WHAT THIS TASK INVOLVES » Print, exactly as they appear in the listing below, the lines from the line with "ATOM 57 C C" to the line with "ATOM 61 C CA", with both end lines kept.

RECORDED INFORMATION »

=======

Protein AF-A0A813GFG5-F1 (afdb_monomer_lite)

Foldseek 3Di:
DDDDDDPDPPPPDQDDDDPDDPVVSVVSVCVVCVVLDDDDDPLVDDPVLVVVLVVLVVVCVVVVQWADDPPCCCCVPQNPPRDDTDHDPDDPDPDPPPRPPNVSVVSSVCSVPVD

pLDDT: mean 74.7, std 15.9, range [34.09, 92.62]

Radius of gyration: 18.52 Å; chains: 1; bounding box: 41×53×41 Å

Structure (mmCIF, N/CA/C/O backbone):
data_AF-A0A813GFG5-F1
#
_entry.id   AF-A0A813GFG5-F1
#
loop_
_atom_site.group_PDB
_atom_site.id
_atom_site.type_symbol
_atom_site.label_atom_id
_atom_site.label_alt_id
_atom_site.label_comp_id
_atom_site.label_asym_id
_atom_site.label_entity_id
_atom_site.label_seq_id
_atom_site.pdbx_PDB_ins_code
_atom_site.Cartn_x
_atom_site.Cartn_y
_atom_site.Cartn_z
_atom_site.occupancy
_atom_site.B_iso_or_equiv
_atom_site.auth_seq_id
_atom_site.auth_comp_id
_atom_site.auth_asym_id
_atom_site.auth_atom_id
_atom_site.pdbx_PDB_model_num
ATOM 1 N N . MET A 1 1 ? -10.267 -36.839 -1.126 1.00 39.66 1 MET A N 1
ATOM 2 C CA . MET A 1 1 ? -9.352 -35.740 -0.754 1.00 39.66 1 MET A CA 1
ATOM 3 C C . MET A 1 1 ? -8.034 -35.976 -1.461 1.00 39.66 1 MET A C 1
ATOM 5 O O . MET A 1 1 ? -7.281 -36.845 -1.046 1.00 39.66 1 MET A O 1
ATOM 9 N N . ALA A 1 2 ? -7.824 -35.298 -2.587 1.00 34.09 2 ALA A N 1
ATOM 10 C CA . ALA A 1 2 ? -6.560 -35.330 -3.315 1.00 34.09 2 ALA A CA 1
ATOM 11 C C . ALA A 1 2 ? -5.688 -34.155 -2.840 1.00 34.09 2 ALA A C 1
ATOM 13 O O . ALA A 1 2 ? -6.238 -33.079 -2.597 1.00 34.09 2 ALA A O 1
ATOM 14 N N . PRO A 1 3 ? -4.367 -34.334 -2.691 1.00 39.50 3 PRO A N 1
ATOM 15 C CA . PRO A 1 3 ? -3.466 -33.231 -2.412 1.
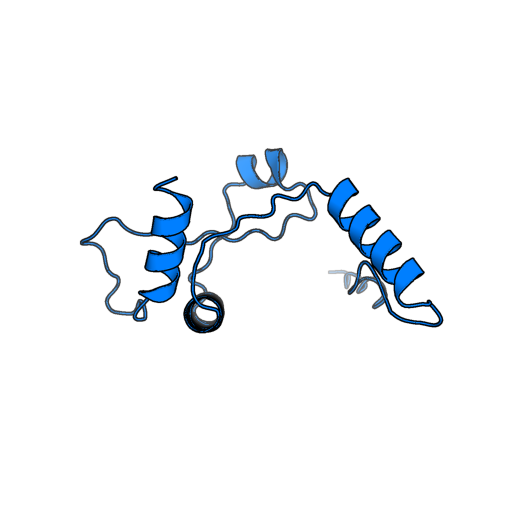00 39.50 3 PRO A CA 1
ATOM 16 C C . PRO A 1 3 ? -3.329 -32.394 -3.687 1.00 39.50 3 PRO A C 1
ATOM 18 O O . PRO A 1 3 ? -2.859 -32.882 -4.714 1.00 39.50 3 PRO A O 1
ATOM 21 N N . THR A 1 4 ? -3.769 -31.140 -3.640 1.00 44.34 4 THR A N 1
ATOM 22 C CA . THR A 1 4 ? -3.478 -30.156 -4.682 1.00 44.34 4 THR A CA 1
ATOM 23 C C . THR A 1 4 ? -1.971 -29.929 -4.708 1.00 44.34 4 THR A C 1
ATOM 25 O O . THR A 1 4 ? -1.363 -29.444 -3.753 1.00 44.34 4 THR A O 1
ATOM 28 N N . SER A 1 5 ? -1.354 -30.363 -5.803 1.00 45.88 5 SER A N 1
ATOM 29 C CA . SER A 1 5 ? 0.056 -30.170 -6.108 1.00 45.88 5 SER A CA 1
ATOM 30 C C . SER A 1 5 ? 0.402 -28.686 -6.030 1.00 45.88 5 SER A C 1
ATOM 32 O O . SER A 1 5 ? -0.141 -27.886 -6.792 1.00 45.88 5 SER A O 1
ATOM 34 N N . ARG A 1 6 ? 1.320 -28.329 -5.125 1.00 43.56 6 ARG A N 1
ATOM 35 C CA . ARG A 1 6 ? 1.997 -27.029
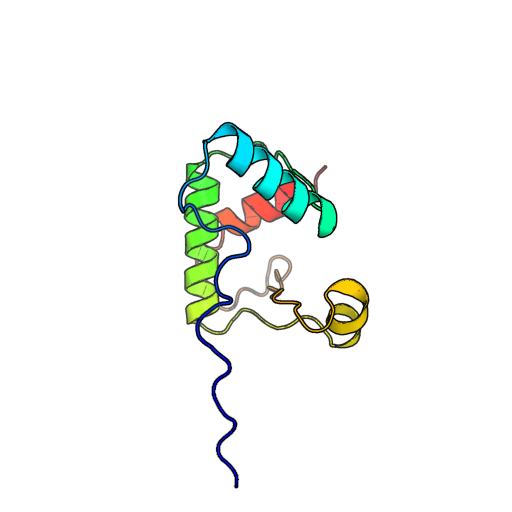 -5.123 1.00 43.56 6 ARG A CA 1
ATOM 36 C C . ARG A 1 6 ? 2.608 -26.811 -6.506 1.00 43.56 6 ARG A C 1
ATOM 38 O O . ARG A 1 6 ? 3.525 -27.532 -6.898 1.00 43.56 6 ARG A O 1
ATOM 45 N N . GLY A 1 7 ? 2.059 -25.852 -7.246 1.00 35.53 7 GLY A N 1
ATOM 46 C CA . GLY A 1 7 ? 2.651 -25.365 -8.481 1.00 35.53 7 GLY A CA 1
ATOM 47 C C . GLY A 1 7 ? 4.042 -24.800 -8.196 1.00 35.53 7 GLY A C 1
ATOM 48 O O . GLY A 1 7 ? 4.220 -24.031 -7.259 1.00 35.53 7 GLY A O 1
ATOM 49 N N . SER A 1 8 ? 5.004 -25.270 -8.989 1.00 38.31 8 SER A N 1
ATOM 50 C CA . SER A 1 8 ? 6.374 -24.790 -9.199 1.00 38.31 8 SER A CA 1
ATOM 51 C C . SER A 1 8 ? 6.754 -23.459 -8.528 1.00 38.31 8 SER A C 1
ATOM 53 O O . SER A 1 8 ? 6.215 -22.409 -8.867 1.00 38.31 8 SER A O 1
ATOM 55 N N . ALA A 1 9 ? 7.780 -23.502 -7.675 1.00 40.62 9 ALA A N 1
ATOM 56 C CA . ALA A 1 9 ? 8.425 -22.376 -6.990 1.00 40.62 9 ALA A CA 1
ATOM 57 C C . ALA A 1 9 ? 9.224 -21.433 -7.929 1.00 40.62 9 ALA A C 1
ATOM 59 O O . ALA A 1 9 ? 10.363 -21.084 -7.643 1.00 40.62 9 ALA A O 1
ATOM 60 N N . ALA A 1 10 ? 8.652 -21.040 -9.072 1.00 44.19 10 ALA A N 1
ATOM 61 C CA . ALA A 1 10 ? 9.314 -20.227 -10.102 1.00 44.19 10 ALA A CA 1
ATOM 62 C C . ALA A 1 10 ? 8.478 -19.010 -10.554 1.00 44.19 10 ALA A C 1
ATOM 64 O O . ALA A 1 10 ? 8.524 -18.631 -11.720 1.00 44.19 10 ALA A O 1
ATOM 65 N N . LYS A 1 11 ? 7.677 -18.418 -9.659 1.00 50.72 11 LYS A N 1
ATOM 66 C CA . LYS A 1 11 ? 6.765 -17.300 -9.980 1.00 50.72 11 LYS A CA 1
ATOM 67 C C . LYS A 1 11 ? 6.696 -16.215 -8.892 1.00 50.72 11 LYS A C 1
ATOM 69 O O . LYS A 1 11 ? 5.658 -15.600 -8.703 1.00 50.72 11 LYS A O 1
ATOM 74 N N . GLU A 1 12 ? 7.770 -15.998 -8.138 1.00 63.97 12 GLU A N 1
ATOM 75 C CA . GLU A 1 12 ? 7.749 -14.987 -7.065 1.00 63.97 12 GLU A CA 1
ATOM 76 C C . GLU A 1 12 ? 8.045 -13.566 -7.569 1.00 63.97 12 GLU A C 1
ATOM 78 O O . GLU A 1 12 ? 7.593 -12.592 -6.977 1.00 63.97 12 GLU A O 1
ATOM 83 N N . TYR A 1 13 ? 8.749 -13.435 -8.694 1.00 68.00 13 TYR A N 1
ATOM 84 C CA . TYR A 1 13 ? 9.203 -12.144 -9.204 1.00 68.00 13 TYR A CA 1
ATOM 85 C C . TYR A 1 13 ? 8.906 -12.013 -10.700 1.00 68.00 13 TYR A C 1
ATOM 87 O O . TYR A 1 13 ? 9.197 -12.930 -11.467 1.00 68.00 13 TYR A O 1
ATOM 95 N N . ASP A 1 14 ? 8.367 -10.860 -11.111 1.00 67.69 14 ASP A N 1
ATOM 96 C CA . ASP A 1 14 ? 8.164 -10.513 -12.527 1.00 67.69 14 ASP A CA 1
ATOM 97 C C . ASP A 1 14 ? 9.502 -10.262 -13.249 1.00 67.69 14 ASP A C 1
ATOM 99 O O . ASP A 1 14 ? 9.626 -10.490 -14.449 1.00 67.69 14 ASP A O 1
ATOM 103 N N . VAL A 1 15 ? 10.518 -9.801 -12.512 1.00 70.62 15 VAL A N 1
ATOM 104 C CA . VAL A 1 15 ? 11.850 -9.484 -13.034 1.00 70.62 15 VAL A CA 1
ATOM 105 C C . VAL A 1 15 ? 12.903 -10.007 -12.057 1.00 70.62 15 VAL A C 1
ATOM 107 O O . VAL A 1 15 ? 12.862 -9.697 -10.868 1.00 70.62 15 VAL A O 1
ATOM 110 N N . VAL A 1 16 ? 13.862 -10.795 -12.551 1.00 75.25 16 VAL A N 1
ATOM 111 C CA . VAL A 1 16 ? 14.976 -11.341 -11.758 1.00 75.25 16 VAL A CA 1
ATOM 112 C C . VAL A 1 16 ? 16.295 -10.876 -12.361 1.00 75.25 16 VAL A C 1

=======

YOUR RESPONSE »
ATOM 57 C C . ALA A 1 9 ? 9.224 -21.433 -7.929 1.00 40.62 9 ALA A C 1
ATOM 59 O O . ALA A 1 9 ? 10.363 -21.084 -7.643 1.00 40.62 9 ALA A O 1
ATOM 60 N N . ALA A 1 10 ? 8.652 -21.040 -9.072 1.00 44.19 10 ALA A N 1
ATOM 61 C CA . ALA A 1 10 ? 9.314 -20.227 -10.102 1.00 44.19 10 ALA A CA 1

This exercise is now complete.